Actuator melakukan banyak pekerjaan dalam hal membangkitkan berbagai pergerakan
misalnya silinder dan motor pnumatik. Actuator merupakan piranti terakhir dari
untaian kontrol. Aktuator mengubah control signal ke dalam suatu kerja
tertentu.
Berikut ini
diberikan contoh actuatoryang banyak dijumpai di dalam industrial automation,
yaitu Cylinders, motors, lighting devices, heating devices, visual and acoustic
alarm devices, dan lain-lainnya. Seringkali, Elemen-elemen Final Control
seperti valves, contactors, power transistors, power thyristor dan lain-lainnya
disebut juga sebagai actuator, walaupun ada pula yang mengelompokkan dalam
kategori interface.
Koversi energi
pnumatik, dan energi listrik ke dalam mechanical work selalu dilakukan oleh
actuator. Ada tiga cara mengontrol actuator, yaitu: pneumatics, hydraulic, electrics.
Dilihat dari jenis pergerakannya, maka actuator dapat dikelompokkan menjadi 3
main areas, yaitu Linear motion, swivel motion, rotary motion, dn end
effectors. Lidan near motion dapat diperoleh dengan menggunakan pneumatic
cylinders dan electric actuators. Demikian juga rotary motion juga dapat diperoleh melalui pneumatic
motor dan electric motors.
Pneumatic
cylinders merupakan piranti yang banyak digunakan dalam membangkitkan linear force, work and power. Dalam hal ini, tekanan udara dikalikan dengan diameter silinder akan memberikan gaya tekan sedang volume udaranya akan menentukan kecepatan gerakannya. Dalam hal ini kombinasi antara force and motion akan menghasilkan suatu kerja tertentu.
Membuat gerakan
linear dengan elemen mekanik yang dioperasikan dengan tenaga listrik seringkali menjadi pekerjaan yang sangat rumit dan memerlukan banyak tenaga. Tetapi bila menggunakan pneumatic cylinder akan menyederhanakan pekerjaan tersebut dan juga hanya memerlukan sedikit energi. Metoda yangbiasa diterapkan untuk keperluan material handling, mencakup clamping, shifting, positioning, orienting, branching.

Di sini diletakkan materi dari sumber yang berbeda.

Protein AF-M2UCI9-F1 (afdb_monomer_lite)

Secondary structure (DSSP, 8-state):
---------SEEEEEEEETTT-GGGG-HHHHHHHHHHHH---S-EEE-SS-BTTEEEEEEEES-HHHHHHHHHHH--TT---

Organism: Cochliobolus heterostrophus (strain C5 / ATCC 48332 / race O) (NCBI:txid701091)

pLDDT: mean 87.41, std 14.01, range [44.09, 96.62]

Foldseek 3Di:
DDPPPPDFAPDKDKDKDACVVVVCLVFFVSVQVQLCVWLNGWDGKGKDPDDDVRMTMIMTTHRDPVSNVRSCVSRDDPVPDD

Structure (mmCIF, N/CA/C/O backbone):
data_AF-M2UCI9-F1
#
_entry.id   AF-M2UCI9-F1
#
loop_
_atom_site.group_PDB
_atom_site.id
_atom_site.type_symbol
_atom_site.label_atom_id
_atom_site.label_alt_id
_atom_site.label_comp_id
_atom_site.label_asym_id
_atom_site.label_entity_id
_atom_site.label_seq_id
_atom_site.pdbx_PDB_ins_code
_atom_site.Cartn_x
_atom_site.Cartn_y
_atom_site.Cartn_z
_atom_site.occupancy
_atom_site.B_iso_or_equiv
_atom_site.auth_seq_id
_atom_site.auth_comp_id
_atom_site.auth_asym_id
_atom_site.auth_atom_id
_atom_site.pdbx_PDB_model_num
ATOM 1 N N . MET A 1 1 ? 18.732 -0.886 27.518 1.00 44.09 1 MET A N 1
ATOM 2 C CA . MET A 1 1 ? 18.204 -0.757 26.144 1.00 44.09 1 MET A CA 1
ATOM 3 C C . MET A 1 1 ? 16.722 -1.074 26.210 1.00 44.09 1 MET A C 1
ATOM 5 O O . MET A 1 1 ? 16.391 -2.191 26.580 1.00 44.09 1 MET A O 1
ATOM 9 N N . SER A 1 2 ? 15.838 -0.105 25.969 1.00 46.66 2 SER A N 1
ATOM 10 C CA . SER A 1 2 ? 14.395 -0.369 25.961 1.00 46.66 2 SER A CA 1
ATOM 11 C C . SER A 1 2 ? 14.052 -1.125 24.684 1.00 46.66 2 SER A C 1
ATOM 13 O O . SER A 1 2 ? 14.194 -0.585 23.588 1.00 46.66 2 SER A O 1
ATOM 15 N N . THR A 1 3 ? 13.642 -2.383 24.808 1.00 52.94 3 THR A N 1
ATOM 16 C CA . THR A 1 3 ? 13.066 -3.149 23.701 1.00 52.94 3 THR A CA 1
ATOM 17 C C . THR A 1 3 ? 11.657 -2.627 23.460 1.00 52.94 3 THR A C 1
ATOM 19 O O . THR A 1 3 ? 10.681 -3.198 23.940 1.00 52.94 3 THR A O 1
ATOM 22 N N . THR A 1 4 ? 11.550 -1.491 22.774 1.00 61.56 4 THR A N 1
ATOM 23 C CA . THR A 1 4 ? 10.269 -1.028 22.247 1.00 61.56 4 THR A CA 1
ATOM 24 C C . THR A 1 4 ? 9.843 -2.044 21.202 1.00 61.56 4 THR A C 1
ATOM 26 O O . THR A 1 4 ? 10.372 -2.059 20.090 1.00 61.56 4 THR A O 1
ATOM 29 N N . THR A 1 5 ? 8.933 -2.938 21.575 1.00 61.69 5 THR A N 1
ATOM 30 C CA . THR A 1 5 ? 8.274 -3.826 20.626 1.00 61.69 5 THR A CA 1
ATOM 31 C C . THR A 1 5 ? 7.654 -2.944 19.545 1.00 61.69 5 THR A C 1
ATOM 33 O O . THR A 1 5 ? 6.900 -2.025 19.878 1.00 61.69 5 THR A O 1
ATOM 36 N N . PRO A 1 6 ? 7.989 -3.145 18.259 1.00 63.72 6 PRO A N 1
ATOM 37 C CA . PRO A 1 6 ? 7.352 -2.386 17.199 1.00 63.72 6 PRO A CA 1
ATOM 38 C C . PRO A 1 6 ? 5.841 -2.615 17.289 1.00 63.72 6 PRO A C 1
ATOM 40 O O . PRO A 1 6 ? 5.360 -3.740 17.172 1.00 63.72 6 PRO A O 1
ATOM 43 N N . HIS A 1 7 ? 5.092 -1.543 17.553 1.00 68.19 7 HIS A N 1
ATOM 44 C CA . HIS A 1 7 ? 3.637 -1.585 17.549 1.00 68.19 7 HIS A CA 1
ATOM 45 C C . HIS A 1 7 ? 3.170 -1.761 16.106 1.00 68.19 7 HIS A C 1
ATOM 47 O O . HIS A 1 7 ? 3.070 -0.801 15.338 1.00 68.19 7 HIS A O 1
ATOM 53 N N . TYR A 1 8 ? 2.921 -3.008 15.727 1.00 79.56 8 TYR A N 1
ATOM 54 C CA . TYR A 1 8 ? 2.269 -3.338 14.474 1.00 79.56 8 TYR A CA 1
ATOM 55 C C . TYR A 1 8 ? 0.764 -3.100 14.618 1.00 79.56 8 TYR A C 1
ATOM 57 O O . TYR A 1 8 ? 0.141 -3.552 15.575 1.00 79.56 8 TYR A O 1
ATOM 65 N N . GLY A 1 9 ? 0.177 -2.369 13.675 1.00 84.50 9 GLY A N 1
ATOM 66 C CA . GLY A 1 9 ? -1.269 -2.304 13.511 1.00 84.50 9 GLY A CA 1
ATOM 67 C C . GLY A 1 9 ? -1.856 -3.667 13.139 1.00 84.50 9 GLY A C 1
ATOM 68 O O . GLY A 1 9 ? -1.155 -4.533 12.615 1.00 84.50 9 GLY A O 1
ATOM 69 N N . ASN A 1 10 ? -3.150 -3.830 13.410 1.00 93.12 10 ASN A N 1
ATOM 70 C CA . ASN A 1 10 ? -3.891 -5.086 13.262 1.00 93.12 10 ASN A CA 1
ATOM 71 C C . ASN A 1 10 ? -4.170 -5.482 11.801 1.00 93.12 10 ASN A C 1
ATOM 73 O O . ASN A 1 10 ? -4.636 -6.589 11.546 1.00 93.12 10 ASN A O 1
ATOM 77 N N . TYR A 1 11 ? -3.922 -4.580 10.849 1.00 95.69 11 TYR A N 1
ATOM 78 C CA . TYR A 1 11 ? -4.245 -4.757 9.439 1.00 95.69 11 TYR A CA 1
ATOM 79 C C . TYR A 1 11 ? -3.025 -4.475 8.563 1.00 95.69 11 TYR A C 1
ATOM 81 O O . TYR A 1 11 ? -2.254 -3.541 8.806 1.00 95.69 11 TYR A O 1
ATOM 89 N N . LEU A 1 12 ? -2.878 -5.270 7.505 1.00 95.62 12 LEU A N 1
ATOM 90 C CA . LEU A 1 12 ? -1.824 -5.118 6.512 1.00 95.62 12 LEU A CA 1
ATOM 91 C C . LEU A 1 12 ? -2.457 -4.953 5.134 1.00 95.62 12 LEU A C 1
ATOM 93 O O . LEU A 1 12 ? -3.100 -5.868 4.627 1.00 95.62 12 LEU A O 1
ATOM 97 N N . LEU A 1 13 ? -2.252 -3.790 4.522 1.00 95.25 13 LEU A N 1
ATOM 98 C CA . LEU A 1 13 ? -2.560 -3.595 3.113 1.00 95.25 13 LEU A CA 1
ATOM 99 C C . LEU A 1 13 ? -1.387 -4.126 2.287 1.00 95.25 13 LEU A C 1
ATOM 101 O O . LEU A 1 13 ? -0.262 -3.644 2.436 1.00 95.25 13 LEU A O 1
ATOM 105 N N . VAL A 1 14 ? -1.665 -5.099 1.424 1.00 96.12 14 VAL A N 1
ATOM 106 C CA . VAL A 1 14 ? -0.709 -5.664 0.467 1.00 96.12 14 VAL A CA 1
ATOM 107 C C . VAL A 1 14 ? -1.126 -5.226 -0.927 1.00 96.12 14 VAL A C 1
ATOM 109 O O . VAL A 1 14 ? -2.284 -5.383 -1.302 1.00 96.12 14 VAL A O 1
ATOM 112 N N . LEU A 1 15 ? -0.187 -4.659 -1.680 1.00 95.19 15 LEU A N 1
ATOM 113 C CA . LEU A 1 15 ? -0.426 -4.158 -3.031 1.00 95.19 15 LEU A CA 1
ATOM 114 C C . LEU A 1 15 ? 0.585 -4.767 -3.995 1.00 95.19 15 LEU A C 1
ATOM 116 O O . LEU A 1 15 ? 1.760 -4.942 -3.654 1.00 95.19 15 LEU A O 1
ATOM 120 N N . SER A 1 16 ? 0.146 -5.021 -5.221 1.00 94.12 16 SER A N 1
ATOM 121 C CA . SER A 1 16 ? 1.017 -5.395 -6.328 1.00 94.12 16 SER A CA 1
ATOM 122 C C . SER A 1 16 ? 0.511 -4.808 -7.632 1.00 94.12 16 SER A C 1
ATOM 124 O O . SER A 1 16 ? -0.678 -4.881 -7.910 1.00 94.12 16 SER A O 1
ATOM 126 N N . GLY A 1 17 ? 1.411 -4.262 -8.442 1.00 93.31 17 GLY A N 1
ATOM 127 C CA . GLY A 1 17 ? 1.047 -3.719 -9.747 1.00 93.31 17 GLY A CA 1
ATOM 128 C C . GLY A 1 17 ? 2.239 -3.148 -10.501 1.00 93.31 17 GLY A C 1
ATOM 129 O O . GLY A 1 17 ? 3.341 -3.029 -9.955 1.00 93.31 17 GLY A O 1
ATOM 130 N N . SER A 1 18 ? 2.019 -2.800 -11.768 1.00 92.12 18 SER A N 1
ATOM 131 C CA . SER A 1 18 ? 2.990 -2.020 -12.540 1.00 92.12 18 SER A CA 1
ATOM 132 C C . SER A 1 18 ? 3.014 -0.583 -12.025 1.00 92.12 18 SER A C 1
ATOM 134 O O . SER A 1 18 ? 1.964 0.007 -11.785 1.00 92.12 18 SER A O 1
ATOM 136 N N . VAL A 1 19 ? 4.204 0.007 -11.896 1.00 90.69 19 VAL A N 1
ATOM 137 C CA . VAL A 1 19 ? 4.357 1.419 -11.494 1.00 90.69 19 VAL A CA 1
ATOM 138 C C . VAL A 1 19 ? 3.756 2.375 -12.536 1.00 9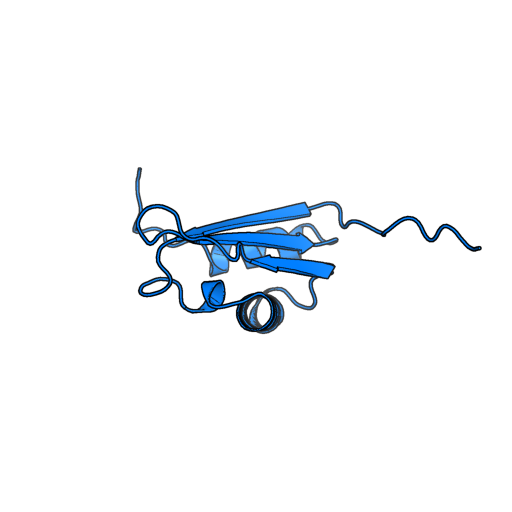0.69 19 VAL A C 1
ATOM 140 O O . VAL A 1 19 ? 3.408 3.500 -12.189 1.00 90.69 19 VAL A O 1
ATOM 143 N N . GLU A 1 20 ? 3.593 1.933 -13.785 1.00 90.31 20 GLU A N 1
ATOM 144 C CA . GLU A 1 20 ? 2.954 2.716 -14.851 1.00 90.31 20 GLU A CA 1
ATOM 145 C C . GLU A 1 20 ? 1.461 2.942 -14.574 1.00 90.31 20 GLU A C 1
ATOM 147 O O . GLU A 1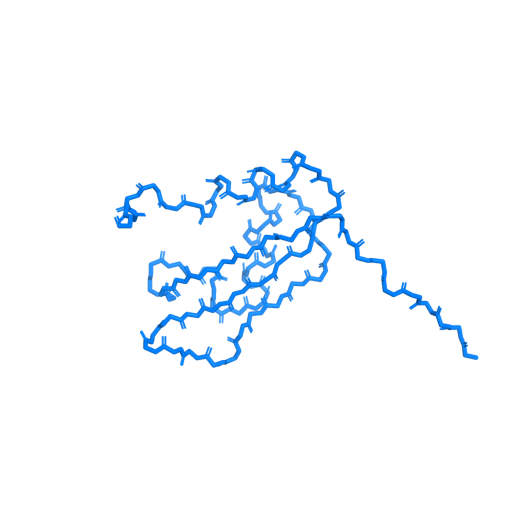 20 ? 0.978 4.063 -14.698 1.00 90.31 20 GLU A O 1
ATOM 152 N N . HIS A 1 21 ? 0.757 1.900 -14.124 1.00 89.88 21 HIS A N 1
ATOM 153 C CA . HIS A 1 21 ? -0.676 1.948 -13.808 1.00 89.88 21 HIS A CA 1
ATOM 154 C C . HIS A 1 21 ? -0.945 2.307 -12.339 1.00 89.88 21 HIS A C 1
ATOM 156 O O . HIS A 1 21 ? -1.972 2.893 -12.012 1.00 89.88 21 HIS A O 1
ATOM 162 N N . ALA A 1 22 ? 0.008 2.022 -11.447 1.00 92.12 22 ALA A N 1
ATOM 163 C CA . ALA A 1 22 ? -0.055 2.330 -10.022 1.00 92.12 22 ALA A CA 1
ATOM 164 C C . ALA A 1 22 ? 1.165 3.166 -9.573 1.00 92.12 22 ALA A C 1
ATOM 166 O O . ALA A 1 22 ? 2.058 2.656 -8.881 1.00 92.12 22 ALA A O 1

B. Macam-macam Cylinder Dalam Peneumatik
1. Single Acting Cylinder
Dalam single acting cylinder, udara tekan hanya disalurkan dari
satu sisi. Single acting cylinder hanya dapat menghasilkan kerja dengan satu arah, sehingga
tekanan udara hanya diperlukan dari satu arah. Untuk menggerakkan piston ke
arahi sebaliknya digunakan pegas atau daya tekan dari luar.
Pada single acting cylinder, suatu built-in spring didesain khusus
untuk mengembalikan piston ke posisi semula. Kekurangan single acting cylinder pergerakan
piston dibatasi oleh panjang pegas yang digunakan. Biasanya panjang langkah
piston berkisar antara 80 sampai 100 mm. Batang piston silinder kerja tunggal
bergerak keluar pada saat silinder menerima udara bertekanan. Jika udara bertekanan dihilangkan, secara otomatis piston kembali lagi ke posisi awal.
2. Double Acting Cylinder
Dalam double acting cylinder, gaya yang diperoleh dari udara
tekan, menggerakkan piston dari dua arah. Baik arah maju dan arah mundur menggunakan gaya
dari udara tekan. Double acting cylinder, digunakan pada aplikasi di mana
return motion diperlukan untuk menghasilkan fungsi tertentu. Pada prinsipnya,
langkah piston untuk double acting cylinder tidak terbatas, tetapi resiko
terjadinya buckling dan bending pada extended piston rod perlu menjadi pertimbangan.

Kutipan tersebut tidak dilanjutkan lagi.